(Stored items from a collection)
════
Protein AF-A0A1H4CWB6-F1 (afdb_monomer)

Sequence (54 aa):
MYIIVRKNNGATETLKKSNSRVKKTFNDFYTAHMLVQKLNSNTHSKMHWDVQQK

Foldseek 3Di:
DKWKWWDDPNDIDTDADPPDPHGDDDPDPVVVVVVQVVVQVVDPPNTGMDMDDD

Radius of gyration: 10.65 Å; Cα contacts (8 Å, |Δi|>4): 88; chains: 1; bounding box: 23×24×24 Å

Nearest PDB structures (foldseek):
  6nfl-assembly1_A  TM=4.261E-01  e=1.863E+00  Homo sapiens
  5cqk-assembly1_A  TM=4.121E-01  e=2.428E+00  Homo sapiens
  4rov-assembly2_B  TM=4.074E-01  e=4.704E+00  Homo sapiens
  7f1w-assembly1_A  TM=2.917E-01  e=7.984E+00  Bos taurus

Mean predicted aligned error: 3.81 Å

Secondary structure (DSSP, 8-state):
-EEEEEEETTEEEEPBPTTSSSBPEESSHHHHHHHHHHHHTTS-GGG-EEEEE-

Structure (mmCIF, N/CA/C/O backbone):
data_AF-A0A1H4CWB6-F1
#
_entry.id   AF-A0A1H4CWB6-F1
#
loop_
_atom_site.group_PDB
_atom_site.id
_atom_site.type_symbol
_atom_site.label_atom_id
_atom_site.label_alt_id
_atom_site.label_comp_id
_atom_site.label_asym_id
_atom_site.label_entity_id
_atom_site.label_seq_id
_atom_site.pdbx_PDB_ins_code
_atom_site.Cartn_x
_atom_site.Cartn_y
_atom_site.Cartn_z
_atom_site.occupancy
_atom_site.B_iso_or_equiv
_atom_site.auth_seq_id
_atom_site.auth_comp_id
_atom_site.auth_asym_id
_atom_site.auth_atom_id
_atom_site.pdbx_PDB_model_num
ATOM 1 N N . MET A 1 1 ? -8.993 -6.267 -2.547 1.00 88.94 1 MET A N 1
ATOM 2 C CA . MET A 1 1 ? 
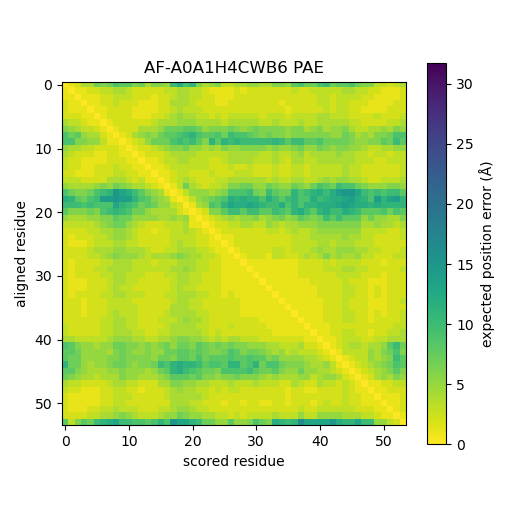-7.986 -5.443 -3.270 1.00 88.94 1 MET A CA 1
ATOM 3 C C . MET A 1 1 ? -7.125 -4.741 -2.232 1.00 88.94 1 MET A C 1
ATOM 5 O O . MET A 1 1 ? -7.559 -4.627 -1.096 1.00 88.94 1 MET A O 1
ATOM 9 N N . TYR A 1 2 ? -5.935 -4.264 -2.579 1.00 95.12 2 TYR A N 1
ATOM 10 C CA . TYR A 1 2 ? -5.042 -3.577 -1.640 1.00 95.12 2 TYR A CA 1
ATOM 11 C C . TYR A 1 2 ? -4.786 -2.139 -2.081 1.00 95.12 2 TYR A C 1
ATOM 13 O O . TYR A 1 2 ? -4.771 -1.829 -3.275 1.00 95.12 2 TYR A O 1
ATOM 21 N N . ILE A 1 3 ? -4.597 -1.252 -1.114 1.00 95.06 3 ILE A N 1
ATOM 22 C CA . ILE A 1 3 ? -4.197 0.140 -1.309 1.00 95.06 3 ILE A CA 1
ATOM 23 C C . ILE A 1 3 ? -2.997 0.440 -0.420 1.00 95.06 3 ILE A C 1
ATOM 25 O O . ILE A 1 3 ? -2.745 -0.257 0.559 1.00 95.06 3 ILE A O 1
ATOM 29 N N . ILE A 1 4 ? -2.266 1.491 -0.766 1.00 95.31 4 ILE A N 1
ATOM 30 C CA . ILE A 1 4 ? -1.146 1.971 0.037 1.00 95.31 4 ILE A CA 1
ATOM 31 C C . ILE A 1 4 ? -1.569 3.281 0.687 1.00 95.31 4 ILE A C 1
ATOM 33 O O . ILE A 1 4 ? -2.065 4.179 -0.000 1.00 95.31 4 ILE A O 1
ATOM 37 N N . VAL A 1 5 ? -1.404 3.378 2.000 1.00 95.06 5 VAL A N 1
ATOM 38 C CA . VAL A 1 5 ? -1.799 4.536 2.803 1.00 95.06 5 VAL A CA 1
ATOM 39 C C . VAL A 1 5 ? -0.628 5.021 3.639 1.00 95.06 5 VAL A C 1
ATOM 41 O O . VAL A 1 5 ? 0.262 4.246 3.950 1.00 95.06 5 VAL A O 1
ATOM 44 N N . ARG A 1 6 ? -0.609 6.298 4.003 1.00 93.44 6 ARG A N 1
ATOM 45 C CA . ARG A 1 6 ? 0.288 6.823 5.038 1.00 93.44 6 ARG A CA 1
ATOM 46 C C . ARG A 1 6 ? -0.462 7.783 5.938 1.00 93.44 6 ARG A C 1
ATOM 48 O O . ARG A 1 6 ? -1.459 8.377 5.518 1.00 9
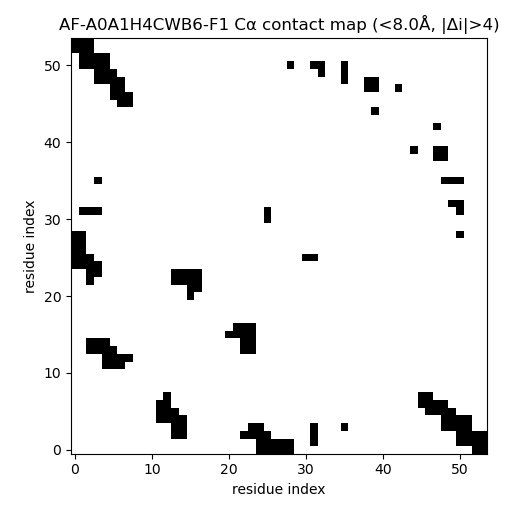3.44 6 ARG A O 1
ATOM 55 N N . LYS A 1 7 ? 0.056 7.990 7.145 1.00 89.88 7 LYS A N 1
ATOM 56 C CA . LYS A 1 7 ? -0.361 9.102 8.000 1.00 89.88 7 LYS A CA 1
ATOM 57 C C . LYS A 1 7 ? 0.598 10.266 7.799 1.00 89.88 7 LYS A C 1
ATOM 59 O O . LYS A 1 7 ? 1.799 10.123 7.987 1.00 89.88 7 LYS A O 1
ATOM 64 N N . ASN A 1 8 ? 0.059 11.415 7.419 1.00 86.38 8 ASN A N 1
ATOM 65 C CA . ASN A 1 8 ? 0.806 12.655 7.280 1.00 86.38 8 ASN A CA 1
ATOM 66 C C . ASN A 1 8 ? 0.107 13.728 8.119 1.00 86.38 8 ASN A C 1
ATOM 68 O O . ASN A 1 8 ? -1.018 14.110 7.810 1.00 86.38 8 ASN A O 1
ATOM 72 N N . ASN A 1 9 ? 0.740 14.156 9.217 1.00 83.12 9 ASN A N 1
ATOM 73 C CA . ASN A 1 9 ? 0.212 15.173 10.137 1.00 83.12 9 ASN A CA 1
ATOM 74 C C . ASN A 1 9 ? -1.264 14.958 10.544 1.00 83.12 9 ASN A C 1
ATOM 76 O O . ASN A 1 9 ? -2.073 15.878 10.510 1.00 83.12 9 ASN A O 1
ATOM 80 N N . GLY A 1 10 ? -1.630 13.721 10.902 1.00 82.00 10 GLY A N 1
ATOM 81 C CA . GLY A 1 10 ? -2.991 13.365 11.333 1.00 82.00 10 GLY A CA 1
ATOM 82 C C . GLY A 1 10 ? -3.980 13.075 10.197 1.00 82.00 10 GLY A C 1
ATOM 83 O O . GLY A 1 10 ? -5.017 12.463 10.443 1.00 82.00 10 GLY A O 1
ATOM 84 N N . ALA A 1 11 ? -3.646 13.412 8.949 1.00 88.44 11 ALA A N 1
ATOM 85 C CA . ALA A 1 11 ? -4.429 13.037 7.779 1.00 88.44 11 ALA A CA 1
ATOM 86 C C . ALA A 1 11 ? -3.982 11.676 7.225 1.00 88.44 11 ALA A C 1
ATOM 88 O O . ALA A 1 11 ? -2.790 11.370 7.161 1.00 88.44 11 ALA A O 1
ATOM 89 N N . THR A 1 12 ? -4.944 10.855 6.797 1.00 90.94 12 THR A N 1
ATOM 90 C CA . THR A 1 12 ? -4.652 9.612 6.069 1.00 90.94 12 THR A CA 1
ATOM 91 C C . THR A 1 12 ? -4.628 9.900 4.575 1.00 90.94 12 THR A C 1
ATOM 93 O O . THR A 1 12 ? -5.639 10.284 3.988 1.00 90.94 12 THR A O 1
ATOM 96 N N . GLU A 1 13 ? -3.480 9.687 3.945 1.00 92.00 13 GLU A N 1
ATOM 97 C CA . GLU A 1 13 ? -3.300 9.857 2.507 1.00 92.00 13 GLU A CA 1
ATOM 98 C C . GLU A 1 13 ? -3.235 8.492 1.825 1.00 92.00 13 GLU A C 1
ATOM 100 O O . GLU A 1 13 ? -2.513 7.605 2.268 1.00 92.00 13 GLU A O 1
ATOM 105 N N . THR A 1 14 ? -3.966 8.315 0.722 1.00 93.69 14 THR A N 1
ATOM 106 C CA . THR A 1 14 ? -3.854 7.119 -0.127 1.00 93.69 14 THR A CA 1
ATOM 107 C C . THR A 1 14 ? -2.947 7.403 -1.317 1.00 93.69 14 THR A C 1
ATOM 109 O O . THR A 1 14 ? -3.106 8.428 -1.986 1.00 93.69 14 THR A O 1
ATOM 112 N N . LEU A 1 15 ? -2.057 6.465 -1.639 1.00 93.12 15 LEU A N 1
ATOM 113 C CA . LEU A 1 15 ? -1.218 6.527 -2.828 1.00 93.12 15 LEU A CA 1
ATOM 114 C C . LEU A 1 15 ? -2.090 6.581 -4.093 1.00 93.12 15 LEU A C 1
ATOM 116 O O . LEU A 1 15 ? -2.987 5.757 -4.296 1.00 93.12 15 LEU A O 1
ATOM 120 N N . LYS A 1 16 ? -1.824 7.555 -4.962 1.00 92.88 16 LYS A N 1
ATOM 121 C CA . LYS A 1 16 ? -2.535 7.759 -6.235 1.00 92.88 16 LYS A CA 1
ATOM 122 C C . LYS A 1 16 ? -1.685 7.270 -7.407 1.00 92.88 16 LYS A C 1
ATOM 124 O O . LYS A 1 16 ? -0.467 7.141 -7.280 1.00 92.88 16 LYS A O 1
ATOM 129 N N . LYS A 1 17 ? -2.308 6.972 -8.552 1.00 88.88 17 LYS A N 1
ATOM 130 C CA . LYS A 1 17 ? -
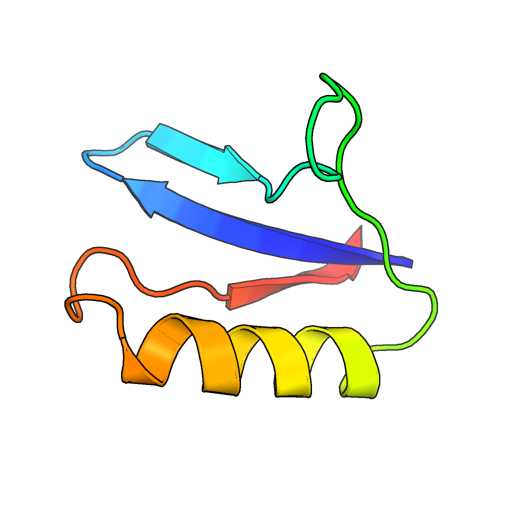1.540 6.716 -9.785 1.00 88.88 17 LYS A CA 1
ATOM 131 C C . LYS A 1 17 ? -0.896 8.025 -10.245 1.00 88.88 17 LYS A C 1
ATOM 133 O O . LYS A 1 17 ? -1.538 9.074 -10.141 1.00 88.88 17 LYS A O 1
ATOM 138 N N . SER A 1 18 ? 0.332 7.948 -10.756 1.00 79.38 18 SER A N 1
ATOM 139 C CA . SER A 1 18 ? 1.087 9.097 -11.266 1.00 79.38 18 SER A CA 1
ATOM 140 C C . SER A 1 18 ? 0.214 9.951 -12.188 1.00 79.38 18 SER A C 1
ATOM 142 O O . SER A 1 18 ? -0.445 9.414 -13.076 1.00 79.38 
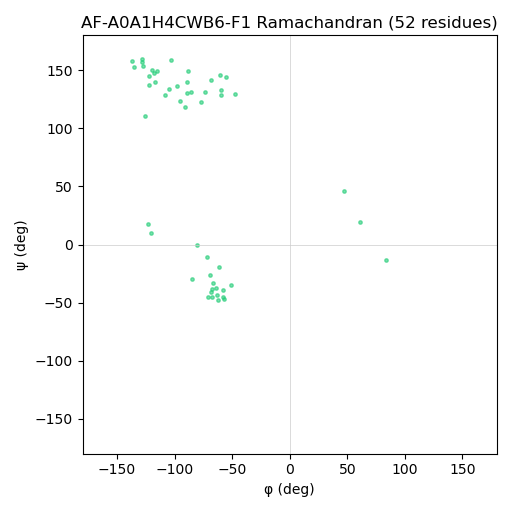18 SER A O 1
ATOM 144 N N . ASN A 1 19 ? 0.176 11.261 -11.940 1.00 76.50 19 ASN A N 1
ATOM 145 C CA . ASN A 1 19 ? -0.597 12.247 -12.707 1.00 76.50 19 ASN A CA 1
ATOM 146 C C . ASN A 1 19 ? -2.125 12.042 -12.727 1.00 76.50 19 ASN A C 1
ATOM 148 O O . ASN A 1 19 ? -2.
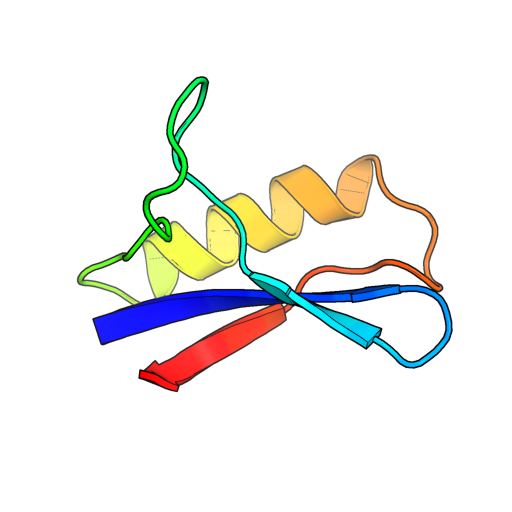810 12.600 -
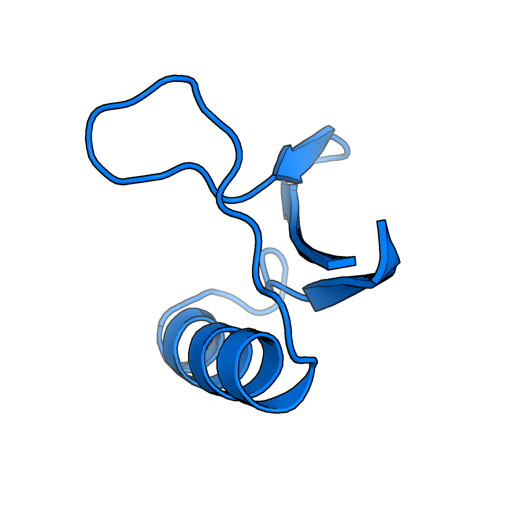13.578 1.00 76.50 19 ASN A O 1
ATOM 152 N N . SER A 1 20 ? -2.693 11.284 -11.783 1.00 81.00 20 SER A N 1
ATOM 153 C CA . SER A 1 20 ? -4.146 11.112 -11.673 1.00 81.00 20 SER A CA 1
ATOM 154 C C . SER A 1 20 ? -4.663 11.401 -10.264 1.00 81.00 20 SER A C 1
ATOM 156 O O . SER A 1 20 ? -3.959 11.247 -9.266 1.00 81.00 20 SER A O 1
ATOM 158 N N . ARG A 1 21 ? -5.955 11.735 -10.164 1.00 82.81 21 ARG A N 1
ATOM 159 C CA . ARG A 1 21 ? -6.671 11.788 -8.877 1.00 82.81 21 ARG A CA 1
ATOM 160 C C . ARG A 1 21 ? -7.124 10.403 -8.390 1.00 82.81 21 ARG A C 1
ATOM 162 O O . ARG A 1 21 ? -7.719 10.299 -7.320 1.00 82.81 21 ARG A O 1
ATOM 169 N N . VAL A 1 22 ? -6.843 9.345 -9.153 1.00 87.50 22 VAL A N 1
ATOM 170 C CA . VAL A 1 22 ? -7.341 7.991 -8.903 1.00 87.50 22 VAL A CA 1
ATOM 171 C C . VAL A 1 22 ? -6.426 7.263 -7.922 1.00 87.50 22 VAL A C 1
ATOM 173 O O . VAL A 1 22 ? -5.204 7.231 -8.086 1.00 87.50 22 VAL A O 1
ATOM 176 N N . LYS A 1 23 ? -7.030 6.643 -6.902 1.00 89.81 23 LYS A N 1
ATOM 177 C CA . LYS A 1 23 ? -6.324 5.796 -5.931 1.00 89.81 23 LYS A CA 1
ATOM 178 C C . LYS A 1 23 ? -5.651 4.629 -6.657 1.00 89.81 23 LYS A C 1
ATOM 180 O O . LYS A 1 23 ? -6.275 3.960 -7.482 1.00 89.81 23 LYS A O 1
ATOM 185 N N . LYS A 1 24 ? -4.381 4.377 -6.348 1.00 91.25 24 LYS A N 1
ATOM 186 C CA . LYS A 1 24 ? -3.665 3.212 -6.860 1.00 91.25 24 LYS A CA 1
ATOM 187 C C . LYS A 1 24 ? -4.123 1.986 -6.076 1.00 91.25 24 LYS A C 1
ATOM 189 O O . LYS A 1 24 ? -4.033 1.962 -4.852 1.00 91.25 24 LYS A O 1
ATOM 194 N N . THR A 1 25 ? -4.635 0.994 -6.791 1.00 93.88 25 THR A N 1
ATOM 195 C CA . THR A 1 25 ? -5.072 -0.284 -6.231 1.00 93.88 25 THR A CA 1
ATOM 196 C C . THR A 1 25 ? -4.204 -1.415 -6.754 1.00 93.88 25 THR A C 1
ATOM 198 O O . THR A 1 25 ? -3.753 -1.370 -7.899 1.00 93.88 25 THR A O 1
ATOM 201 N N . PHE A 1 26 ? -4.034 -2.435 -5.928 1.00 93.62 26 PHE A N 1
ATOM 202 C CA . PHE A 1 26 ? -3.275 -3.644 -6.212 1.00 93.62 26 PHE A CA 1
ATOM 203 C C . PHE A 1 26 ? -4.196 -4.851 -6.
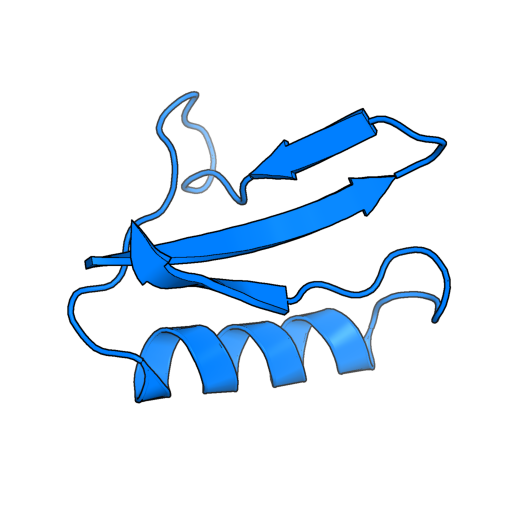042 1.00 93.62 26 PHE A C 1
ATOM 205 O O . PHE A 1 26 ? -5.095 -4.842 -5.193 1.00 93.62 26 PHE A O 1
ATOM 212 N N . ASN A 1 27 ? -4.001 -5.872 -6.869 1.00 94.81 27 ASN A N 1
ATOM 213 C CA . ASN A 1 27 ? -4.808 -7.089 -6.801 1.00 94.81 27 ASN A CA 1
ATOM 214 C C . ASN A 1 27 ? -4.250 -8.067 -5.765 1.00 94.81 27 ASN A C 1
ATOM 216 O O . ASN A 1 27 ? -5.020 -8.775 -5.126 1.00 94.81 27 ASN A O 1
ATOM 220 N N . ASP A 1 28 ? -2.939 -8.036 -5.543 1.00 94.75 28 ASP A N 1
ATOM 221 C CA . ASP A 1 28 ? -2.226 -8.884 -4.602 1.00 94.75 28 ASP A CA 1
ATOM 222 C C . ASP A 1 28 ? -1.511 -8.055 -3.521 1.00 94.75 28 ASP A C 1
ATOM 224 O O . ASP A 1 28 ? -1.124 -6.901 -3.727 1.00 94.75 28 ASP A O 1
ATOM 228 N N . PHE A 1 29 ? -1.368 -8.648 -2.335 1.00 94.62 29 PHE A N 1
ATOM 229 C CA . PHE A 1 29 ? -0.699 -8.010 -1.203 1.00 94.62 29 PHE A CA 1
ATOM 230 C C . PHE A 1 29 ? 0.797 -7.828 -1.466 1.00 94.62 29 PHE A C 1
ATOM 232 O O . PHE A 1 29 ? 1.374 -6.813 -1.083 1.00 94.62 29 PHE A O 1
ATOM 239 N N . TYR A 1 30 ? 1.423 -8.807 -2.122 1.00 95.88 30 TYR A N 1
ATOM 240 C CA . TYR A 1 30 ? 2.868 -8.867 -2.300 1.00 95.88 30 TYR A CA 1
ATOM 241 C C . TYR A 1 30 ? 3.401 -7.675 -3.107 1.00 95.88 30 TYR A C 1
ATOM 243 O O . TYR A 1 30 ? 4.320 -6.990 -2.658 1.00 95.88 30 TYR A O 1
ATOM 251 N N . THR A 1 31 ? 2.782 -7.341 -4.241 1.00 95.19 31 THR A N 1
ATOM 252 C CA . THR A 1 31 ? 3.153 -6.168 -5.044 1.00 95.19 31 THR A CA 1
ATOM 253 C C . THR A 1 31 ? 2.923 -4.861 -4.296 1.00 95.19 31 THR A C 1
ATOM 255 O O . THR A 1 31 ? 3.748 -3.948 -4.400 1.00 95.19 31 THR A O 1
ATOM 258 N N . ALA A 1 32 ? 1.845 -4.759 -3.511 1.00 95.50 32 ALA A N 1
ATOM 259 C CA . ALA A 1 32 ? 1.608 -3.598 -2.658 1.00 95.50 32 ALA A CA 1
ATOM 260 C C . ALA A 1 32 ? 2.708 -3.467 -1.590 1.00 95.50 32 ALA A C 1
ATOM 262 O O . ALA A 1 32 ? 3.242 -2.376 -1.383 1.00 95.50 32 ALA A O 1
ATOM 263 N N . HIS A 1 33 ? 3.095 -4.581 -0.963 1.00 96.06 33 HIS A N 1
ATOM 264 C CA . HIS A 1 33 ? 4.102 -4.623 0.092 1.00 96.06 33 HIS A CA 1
════
• Task description: There is a line with "ATOM 229 C CA" and a line with "ATOM 255 O O" above. Copy exactly those two lines and all lines between them, with nothing else.

• Problem solution:
ATOM 229 C CA . PHE A 1 29 ? -0.699 -8.010 -1.203 1.00 94.62 29 PHE A CA 1
ATOM 230 C C . PHE A 1 29 ? 0.797 -7.828 -1.466 1.00 94.62 29 PHE A C 1
ATOM 232 O O . PHE A 1 29 ? 1.374 -6.813 -1.083 1.00 94.62 29 PHE A O 1
ATOM 239 N N . TYR A 1 30 ? 1.423 -8.807 -2.122 1.00 95.88 30 TYR A N 1
ATOM 240 C CA . TYR A 1 30 ? 2.868 -8.867 -2.300 1.00 95.88 30 TYR A CA 1
ATOM 241 C C . TYR A 1 30 ? 3.401 -7.675 -3.107 1.00 95.88 30 TYR A C 1
ATOM 243 O O . TYR A 1 30 ? 4.320 -6.990 -2.658 1.00 95.88 30 TYR A O 1
ATOM 251 N N . THR A 1 31 ? 2.782 -7.341 -4.241 1.00 95.19 31 THR A N 1
ATOM 252 C CA . THR A 1 31 ? 3.153 -6.168 -5.044 1.00 95.19 31 THR A CA 1
ATOM 253 C C . THR A 1 31 ? 2.923 -4.861 -4.296 1.00 95.19 31 THR A C 1
ATOM 255 O O . THR A 1 31 ? 3.748 -3.948 -4.400 1.00 95.19 31 THR A O 1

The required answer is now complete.